In October, the League of Legends World Championship 2015 ended with fan favourites SK Telecom T1 beating KOO Tigers by 3 games to 1 in a best of 5 series. Admittedly, the result wasn’t a surprise given SKT’s dominance during the tournament (KOO was the only team that managed to win a game against them) but the entire competition had been great fun to watch, no matter which professional League of Legends team you support.
The big question, however, is how many people actually tuned in to see the League of Legends World Championship 2015 go down, as Worlds 2014 was immensely popular and many wondered if this year’s event could beat it. But, as Riot Games has now revealed, the World Championship 2015’s viewership beat its predecessor and set new records for the game’s eSports branch.

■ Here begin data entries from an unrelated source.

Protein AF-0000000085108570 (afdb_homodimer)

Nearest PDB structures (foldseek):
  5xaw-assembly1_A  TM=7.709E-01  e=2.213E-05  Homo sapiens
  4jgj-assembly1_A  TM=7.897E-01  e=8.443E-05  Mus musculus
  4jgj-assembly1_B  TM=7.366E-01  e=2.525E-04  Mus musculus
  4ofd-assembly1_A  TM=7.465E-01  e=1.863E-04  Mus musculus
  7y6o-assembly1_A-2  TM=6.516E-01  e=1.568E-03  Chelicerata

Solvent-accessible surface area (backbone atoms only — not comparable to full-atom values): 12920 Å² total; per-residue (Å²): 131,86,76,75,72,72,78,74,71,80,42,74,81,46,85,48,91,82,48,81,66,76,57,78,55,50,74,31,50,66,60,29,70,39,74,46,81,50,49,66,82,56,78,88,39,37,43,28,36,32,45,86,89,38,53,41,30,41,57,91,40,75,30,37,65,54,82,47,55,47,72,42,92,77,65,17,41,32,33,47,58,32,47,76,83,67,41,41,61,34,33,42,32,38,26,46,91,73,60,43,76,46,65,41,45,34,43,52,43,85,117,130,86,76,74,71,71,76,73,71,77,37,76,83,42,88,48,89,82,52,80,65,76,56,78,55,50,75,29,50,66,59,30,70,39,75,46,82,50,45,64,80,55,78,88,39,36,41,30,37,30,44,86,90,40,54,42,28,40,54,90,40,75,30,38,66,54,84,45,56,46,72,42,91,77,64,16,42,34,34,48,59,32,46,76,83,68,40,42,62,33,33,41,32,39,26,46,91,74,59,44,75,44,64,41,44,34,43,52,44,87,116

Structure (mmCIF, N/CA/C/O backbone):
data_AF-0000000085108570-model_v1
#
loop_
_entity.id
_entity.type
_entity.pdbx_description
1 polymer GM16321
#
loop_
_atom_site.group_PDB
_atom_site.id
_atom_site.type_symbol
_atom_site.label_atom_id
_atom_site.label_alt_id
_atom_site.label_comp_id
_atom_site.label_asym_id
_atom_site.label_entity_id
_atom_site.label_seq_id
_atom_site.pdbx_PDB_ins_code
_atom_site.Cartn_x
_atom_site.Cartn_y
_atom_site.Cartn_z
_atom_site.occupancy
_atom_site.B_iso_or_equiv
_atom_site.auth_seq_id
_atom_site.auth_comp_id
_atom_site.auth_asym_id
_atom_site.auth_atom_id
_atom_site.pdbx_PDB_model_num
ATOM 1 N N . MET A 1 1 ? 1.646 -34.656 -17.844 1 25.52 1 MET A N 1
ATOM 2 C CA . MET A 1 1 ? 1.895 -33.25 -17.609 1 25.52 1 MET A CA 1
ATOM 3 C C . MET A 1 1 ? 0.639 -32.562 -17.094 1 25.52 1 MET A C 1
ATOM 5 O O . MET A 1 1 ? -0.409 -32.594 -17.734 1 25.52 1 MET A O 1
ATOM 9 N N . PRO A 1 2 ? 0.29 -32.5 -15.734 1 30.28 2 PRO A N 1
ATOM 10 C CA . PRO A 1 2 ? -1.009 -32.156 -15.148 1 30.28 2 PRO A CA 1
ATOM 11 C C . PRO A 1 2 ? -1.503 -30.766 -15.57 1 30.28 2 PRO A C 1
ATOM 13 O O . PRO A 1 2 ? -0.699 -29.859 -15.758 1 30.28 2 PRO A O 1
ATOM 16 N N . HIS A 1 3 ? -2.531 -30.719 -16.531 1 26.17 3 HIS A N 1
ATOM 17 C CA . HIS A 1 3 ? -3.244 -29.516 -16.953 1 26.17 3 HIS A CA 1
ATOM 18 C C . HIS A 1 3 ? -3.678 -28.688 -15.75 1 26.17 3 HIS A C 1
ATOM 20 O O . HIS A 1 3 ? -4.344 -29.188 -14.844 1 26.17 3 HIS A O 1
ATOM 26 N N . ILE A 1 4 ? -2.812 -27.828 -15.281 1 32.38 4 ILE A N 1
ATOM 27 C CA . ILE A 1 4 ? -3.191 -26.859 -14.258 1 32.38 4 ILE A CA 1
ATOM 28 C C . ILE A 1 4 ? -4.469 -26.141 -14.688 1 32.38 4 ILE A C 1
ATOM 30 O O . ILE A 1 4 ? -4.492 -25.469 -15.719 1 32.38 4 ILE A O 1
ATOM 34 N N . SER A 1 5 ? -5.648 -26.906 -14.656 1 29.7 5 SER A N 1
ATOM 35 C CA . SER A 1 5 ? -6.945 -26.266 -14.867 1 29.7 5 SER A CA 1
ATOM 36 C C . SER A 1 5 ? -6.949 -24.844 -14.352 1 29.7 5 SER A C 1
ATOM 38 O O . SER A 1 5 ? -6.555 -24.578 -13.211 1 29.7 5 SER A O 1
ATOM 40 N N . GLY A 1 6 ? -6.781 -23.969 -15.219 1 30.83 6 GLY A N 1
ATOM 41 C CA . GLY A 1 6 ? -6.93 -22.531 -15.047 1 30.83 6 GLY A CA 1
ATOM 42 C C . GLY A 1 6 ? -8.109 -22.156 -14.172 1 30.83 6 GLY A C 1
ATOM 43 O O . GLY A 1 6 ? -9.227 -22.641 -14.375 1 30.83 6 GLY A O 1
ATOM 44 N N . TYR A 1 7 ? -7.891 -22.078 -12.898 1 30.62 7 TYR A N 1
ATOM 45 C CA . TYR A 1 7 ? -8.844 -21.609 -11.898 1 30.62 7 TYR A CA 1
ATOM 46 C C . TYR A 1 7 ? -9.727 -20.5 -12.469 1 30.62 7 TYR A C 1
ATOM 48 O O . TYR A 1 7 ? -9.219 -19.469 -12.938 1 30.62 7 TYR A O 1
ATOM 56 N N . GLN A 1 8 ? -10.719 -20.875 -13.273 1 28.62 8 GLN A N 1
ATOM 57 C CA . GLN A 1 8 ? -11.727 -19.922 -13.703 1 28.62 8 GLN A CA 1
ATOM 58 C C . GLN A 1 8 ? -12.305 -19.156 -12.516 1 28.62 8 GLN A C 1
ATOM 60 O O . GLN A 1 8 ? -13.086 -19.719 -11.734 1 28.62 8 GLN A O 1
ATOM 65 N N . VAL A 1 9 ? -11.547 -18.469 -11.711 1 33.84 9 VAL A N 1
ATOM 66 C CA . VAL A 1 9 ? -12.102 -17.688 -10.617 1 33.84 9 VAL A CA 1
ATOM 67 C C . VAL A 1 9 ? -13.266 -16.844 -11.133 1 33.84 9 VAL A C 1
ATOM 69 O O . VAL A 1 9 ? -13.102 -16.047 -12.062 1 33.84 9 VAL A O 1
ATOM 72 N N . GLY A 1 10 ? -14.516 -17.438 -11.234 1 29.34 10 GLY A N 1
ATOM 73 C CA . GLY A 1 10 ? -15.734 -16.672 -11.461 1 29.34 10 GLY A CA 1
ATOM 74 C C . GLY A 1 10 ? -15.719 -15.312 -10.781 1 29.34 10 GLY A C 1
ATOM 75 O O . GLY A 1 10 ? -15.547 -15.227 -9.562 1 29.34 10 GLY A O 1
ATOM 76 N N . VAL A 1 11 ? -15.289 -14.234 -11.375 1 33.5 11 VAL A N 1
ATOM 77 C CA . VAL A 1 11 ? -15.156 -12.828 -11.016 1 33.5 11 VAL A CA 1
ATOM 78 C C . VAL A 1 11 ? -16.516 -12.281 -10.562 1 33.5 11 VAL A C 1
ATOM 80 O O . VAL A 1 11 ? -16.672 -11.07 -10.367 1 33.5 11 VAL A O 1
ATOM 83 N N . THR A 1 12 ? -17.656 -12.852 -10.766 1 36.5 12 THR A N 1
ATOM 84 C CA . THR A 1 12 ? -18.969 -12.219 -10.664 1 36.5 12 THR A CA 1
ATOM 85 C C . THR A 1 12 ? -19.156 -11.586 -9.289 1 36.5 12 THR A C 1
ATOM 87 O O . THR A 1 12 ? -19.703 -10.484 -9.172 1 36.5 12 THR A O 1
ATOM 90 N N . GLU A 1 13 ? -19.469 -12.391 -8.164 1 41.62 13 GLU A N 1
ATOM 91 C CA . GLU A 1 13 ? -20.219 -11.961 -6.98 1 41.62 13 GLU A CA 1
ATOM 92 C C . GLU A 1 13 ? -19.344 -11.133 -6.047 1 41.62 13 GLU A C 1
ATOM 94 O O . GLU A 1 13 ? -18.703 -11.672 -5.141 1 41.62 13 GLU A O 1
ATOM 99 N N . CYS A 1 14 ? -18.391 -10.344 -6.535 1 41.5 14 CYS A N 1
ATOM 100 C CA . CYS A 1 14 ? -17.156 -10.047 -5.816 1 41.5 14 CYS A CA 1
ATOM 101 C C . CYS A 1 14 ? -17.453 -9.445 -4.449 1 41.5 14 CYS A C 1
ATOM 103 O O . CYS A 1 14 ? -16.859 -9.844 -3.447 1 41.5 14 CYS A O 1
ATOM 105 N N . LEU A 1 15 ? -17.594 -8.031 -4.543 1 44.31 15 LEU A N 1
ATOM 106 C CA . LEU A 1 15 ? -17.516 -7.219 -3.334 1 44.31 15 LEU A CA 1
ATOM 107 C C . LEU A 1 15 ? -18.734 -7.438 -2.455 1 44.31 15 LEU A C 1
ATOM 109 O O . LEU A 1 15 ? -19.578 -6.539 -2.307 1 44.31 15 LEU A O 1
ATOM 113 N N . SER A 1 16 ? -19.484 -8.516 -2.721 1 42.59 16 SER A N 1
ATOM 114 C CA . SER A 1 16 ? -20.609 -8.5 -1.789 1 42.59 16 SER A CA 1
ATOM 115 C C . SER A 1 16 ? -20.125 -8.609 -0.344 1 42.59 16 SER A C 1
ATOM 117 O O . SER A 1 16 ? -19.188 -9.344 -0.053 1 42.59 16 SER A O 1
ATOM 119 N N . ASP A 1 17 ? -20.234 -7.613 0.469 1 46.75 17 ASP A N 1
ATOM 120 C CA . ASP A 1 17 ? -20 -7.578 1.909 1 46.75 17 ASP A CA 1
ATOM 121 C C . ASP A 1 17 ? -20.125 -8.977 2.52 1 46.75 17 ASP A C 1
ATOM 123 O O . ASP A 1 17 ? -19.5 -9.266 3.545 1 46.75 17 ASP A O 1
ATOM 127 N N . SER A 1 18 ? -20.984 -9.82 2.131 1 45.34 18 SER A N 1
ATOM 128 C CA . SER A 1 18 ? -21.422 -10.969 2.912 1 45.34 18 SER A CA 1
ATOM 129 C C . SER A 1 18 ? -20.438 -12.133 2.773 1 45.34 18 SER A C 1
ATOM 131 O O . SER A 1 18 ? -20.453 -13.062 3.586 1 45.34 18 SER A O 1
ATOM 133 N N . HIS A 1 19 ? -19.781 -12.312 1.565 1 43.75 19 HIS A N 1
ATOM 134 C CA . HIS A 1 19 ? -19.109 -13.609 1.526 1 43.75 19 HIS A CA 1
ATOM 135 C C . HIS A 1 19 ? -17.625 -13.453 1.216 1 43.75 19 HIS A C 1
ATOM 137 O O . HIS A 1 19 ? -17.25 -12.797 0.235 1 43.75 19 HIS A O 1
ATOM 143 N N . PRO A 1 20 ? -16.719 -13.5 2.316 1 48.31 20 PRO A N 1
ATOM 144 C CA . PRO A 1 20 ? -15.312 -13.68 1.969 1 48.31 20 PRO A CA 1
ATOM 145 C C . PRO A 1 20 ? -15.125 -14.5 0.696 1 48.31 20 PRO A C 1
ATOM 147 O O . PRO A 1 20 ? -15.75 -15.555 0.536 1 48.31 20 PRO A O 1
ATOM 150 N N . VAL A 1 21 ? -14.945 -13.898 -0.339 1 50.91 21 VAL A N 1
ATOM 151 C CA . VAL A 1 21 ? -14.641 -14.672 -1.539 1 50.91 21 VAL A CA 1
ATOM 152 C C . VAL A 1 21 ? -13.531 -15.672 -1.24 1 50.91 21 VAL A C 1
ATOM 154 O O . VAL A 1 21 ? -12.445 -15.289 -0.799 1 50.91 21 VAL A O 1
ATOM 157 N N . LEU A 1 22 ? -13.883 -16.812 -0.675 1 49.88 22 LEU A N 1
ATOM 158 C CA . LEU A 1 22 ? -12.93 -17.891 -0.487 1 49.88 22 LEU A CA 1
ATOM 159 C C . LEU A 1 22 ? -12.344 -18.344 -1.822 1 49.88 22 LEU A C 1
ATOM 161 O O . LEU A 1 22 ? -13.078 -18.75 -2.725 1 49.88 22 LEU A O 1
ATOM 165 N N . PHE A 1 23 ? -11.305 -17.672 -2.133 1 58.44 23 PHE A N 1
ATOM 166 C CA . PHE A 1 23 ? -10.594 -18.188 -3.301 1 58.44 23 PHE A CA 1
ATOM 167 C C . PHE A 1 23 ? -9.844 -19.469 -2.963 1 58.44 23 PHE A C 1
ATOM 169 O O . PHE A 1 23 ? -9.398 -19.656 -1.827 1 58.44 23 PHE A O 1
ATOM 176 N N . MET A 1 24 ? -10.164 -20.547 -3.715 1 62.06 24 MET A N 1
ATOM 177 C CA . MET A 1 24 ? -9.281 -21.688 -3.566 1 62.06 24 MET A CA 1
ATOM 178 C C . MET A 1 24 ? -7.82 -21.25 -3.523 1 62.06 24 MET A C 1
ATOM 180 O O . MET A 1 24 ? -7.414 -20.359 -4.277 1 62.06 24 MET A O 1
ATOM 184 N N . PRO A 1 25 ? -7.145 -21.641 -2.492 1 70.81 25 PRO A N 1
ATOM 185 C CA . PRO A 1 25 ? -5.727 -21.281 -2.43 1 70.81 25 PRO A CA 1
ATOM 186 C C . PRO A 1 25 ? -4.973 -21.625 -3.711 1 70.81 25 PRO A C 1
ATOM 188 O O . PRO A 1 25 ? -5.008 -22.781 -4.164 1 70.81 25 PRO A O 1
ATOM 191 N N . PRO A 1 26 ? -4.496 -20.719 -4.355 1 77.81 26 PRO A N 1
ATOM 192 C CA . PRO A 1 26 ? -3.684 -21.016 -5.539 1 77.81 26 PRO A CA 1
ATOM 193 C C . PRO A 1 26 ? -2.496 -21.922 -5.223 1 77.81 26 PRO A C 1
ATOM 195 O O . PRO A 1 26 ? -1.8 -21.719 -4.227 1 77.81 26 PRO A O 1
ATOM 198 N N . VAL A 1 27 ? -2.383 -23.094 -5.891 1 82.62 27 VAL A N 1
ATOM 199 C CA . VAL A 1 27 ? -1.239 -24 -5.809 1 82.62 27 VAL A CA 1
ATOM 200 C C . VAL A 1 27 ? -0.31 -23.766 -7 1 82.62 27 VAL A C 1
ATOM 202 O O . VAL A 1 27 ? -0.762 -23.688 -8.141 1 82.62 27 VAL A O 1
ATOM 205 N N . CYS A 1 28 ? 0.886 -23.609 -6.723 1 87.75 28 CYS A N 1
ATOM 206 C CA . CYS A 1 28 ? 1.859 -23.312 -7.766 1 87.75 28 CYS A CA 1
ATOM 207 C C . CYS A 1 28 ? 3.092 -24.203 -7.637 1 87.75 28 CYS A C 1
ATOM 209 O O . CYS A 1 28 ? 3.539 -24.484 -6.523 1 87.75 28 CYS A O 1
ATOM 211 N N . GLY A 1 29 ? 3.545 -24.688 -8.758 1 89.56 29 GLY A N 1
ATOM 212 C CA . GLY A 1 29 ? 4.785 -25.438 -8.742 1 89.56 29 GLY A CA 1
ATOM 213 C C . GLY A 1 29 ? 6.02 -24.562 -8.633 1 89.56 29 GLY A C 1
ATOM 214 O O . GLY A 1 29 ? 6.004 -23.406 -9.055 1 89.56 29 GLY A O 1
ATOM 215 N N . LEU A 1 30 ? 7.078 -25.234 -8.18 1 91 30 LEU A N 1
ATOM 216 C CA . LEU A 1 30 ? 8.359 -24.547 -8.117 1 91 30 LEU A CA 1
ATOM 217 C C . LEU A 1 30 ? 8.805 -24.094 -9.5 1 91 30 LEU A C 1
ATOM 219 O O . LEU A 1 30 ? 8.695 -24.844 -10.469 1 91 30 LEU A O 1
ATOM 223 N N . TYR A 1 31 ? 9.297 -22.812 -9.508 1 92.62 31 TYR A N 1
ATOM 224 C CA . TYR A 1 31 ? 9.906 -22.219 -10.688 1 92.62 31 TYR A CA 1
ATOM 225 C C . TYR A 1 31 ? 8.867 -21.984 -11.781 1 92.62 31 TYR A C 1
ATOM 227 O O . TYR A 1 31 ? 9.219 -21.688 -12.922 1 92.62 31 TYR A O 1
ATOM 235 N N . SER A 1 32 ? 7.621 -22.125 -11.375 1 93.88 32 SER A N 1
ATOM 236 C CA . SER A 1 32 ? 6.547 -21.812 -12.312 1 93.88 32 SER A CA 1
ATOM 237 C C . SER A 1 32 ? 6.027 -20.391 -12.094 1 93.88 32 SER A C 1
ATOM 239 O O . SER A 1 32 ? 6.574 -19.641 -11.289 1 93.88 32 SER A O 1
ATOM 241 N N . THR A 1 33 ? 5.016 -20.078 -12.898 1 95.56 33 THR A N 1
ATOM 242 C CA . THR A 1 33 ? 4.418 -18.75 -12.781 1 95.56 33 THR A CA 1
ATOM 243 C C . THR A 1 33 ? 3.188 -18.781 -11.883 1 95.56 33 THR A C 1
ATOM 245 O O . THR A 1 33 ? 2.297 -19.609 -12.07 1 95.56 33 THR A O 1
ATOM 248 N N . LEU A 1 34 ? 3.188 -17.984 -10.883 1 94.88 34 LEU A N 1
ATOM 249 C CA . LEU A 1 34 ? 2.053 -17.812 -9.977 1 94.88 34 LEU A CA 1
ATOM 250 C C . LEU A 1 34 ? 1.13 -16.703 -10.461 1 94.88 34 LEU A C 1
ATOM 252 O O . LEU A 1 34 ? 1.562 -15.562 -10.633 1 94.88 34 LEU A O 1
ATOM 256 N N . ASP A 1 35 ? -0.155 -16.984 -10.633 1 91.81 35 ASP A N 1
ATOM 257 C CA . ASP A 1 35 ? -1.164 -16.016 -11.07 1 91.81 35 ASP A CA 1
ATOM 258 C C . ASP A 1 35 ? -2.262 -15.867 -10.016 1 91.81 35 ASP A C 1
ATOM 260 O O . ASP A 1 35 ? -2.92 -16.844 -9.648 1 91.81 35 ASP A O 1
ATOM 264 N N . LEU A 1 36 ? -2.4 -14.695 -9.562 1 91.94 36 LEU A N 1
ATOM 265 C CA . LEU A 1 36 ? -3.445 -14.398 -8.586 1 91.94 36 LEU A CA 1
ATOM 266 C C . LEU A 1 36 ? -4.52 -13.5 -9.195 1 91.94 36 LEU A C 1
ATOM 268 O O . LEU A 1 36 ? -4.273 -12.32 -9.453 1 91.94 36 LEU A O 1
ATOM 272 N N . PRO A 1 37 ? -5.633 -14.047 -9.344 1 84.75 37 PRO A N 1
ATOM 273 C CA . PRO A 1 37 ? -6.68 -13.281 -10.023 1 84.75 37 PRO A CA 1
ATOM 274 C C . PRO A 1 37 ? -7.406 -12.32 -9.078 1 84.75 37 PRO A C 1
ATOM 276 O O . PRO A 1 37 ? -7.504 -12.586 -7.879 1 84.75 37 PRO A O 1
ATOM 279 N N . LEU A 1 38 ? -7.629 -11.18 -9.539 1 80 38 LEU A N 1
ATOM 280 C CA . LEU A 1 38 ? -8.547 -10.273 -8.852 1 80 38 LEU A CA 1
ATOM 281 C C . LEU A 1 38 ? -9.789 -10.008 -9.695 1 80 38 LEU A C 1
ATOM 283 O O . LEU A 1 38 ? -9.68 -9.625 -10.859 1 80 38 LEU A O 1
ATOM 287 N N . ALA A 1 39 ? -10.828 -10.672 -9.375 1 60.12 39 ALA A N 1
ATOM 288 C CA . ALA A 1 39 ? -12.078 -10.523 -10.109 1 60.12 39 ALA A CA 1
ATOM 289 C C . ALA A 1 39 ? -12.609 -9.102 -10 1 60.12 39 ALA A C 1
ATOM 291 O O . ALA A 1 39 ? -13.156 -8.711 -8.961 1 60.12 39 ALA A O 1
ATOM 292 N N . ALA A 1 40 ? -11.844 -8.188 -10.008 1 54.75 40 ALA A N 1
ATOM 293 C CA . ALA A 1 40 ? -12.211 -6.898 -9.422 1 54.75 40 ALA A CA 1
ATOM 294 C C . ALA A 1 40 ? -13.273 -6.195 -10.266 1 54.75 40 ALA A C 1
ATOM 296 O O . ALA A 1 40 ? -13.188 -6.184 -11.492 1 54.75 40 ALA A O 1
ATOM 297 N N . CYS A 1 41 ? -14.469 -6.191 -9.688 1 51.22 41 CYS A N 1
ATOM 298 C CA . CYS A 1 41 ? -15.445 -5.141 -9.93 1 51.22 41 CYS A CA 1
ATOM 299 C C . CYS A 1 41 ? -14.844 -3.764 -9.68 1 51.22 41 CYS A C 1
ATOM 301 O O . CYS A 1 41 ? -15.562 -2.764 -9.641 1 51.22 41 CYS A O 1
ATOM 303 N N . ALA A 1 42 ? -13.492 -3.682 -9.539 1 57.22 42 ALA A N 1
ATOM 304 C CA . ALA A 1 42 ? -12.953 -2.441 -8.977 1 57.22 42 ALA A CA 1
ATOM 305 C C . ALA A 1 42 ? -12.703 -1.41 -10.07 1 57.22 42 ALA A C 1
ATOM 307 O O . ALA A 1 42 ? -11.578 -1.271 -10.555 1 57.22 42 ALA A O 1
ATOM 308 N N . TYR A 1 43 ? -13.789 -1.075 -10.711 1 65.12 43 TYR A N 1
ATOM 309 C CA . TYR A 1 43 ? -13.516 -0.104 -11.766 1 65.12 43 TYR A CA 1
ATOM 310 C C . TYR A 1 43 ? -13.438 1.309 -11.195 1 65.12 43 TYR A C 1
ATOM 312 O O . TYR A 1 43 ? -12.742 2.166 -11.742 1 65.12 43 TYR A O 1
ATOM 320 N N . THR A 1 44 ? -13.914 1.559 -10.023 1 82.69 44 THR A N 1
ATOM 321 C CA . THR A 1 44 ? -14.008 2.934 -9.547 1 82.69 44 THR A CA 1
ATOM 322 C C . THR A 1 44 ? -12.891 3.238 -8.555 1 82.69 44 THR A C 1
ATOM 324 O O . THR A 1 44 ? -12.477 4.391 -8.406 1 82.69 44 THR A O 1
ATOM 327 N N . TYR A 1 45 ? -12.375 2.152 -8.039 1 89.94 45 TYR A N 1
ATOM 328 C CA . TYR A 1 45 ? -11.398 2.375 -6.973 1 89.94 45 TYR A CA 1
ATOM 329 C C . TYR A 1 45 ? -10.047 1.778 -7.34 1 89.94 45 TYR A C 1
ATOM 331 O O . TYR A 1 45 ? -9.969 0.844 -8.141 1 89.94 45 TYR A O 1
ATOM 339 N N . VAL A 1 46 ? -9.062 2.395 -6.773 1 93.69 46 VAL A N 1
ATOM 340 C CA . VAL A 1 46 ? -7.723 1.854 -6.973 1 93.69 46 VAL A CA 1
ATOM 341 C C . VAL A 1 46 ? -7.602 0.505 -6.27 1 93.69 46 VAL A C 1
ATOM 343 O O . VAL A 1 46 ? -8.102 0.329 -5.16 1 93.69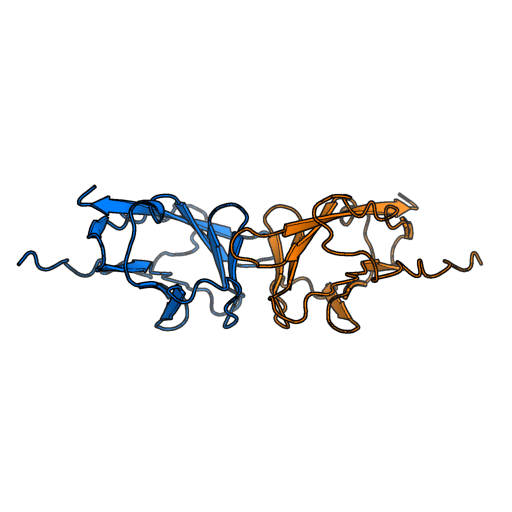 46 VAL A O 1
ATOM 346 N N . VAL A 1 47 ? -6.969 -0.382 -6.934 1 93.19 47 VAL A N 1
ATOM 347 C CA . VAL A 1 47 ? -6.684 -1.696 -6.371 1 93.19 47 VAL A CA 1
ATOM 348 C C . VAL A 1 47 ? -5.184 -1.831 -6.113 1 93.19 47 VAL A C 1
ATOM 350 O O . VAL A 1 47 ? -4.367 -1.398 -6.926 1 93.19 47 VAL A O 1
ATOM 353 N N . ALA A 1 48 ? -4.875 -2.455 -4.965 1 95.31 48 ALA A N 1
ATOM 354 C CA . ALA A 1 48 ? -3.477 -2.674 -4.609 1 95.31 48 ALA A CA 1
ATOM 355 C C . ALA A 1 48 ? -3.24 -4.117 -4.172 1 95.31 48 ALA A C 1
ATOM 357 O O . ALA A 1 48 ? -4.129 -4.75 -3.596 1 95.31 48 ALA A O 1
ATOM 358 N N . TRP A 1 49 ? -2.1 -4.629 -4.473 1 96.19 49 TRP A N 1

League of Legends World Championship 2015 Viewership
In a post on the League of Legends eSports blog, Riot Games says that during the course of the tournament (which took place within Europe), the “total cumulative daily unique impressions (the amount of unique viewers that tuned in every day via online and television channels)” reached 334 million, which is a huge increase from the 288 million impressions that the Worlds 2014 got.
Moreover, 360 million hours of live League of Legends eSports were watched from the group stage to the final (almost double the 194 million hours of Worlds 2014) and across the 73 games that took place at Worlds 2015, the average concurrent viewership was 4.2 million, with fans watching for over an hour each session.
In fact, the final between SKT and KOO Tigers alone had a peak concurrent viewership (people tuned in at once) of 14 million (it was 11 million at Worlds 2014) and it logged an overall unique viewer count of 36 million viewers. Riot notes that this is a “record-breaking high for any esports event and a climb from last year’s Samsung White-Royal Club matchup at Sangam Stadium which drew 27 million unique viewers”.
As for the future of League of Legends eSports, things only seem to be getting bigger and better. Not only are traditional broadcasters catching onto its popularity (the BBC aired the London-based quarter-final of Worlds 2015) but the rising popularity of pro female players (and women-only League of Legends tournaments) should also be seen as a good thing. Additionally, big changes are coming to the way that EU and NA LCS games are played which should make for more enjoyable viewing.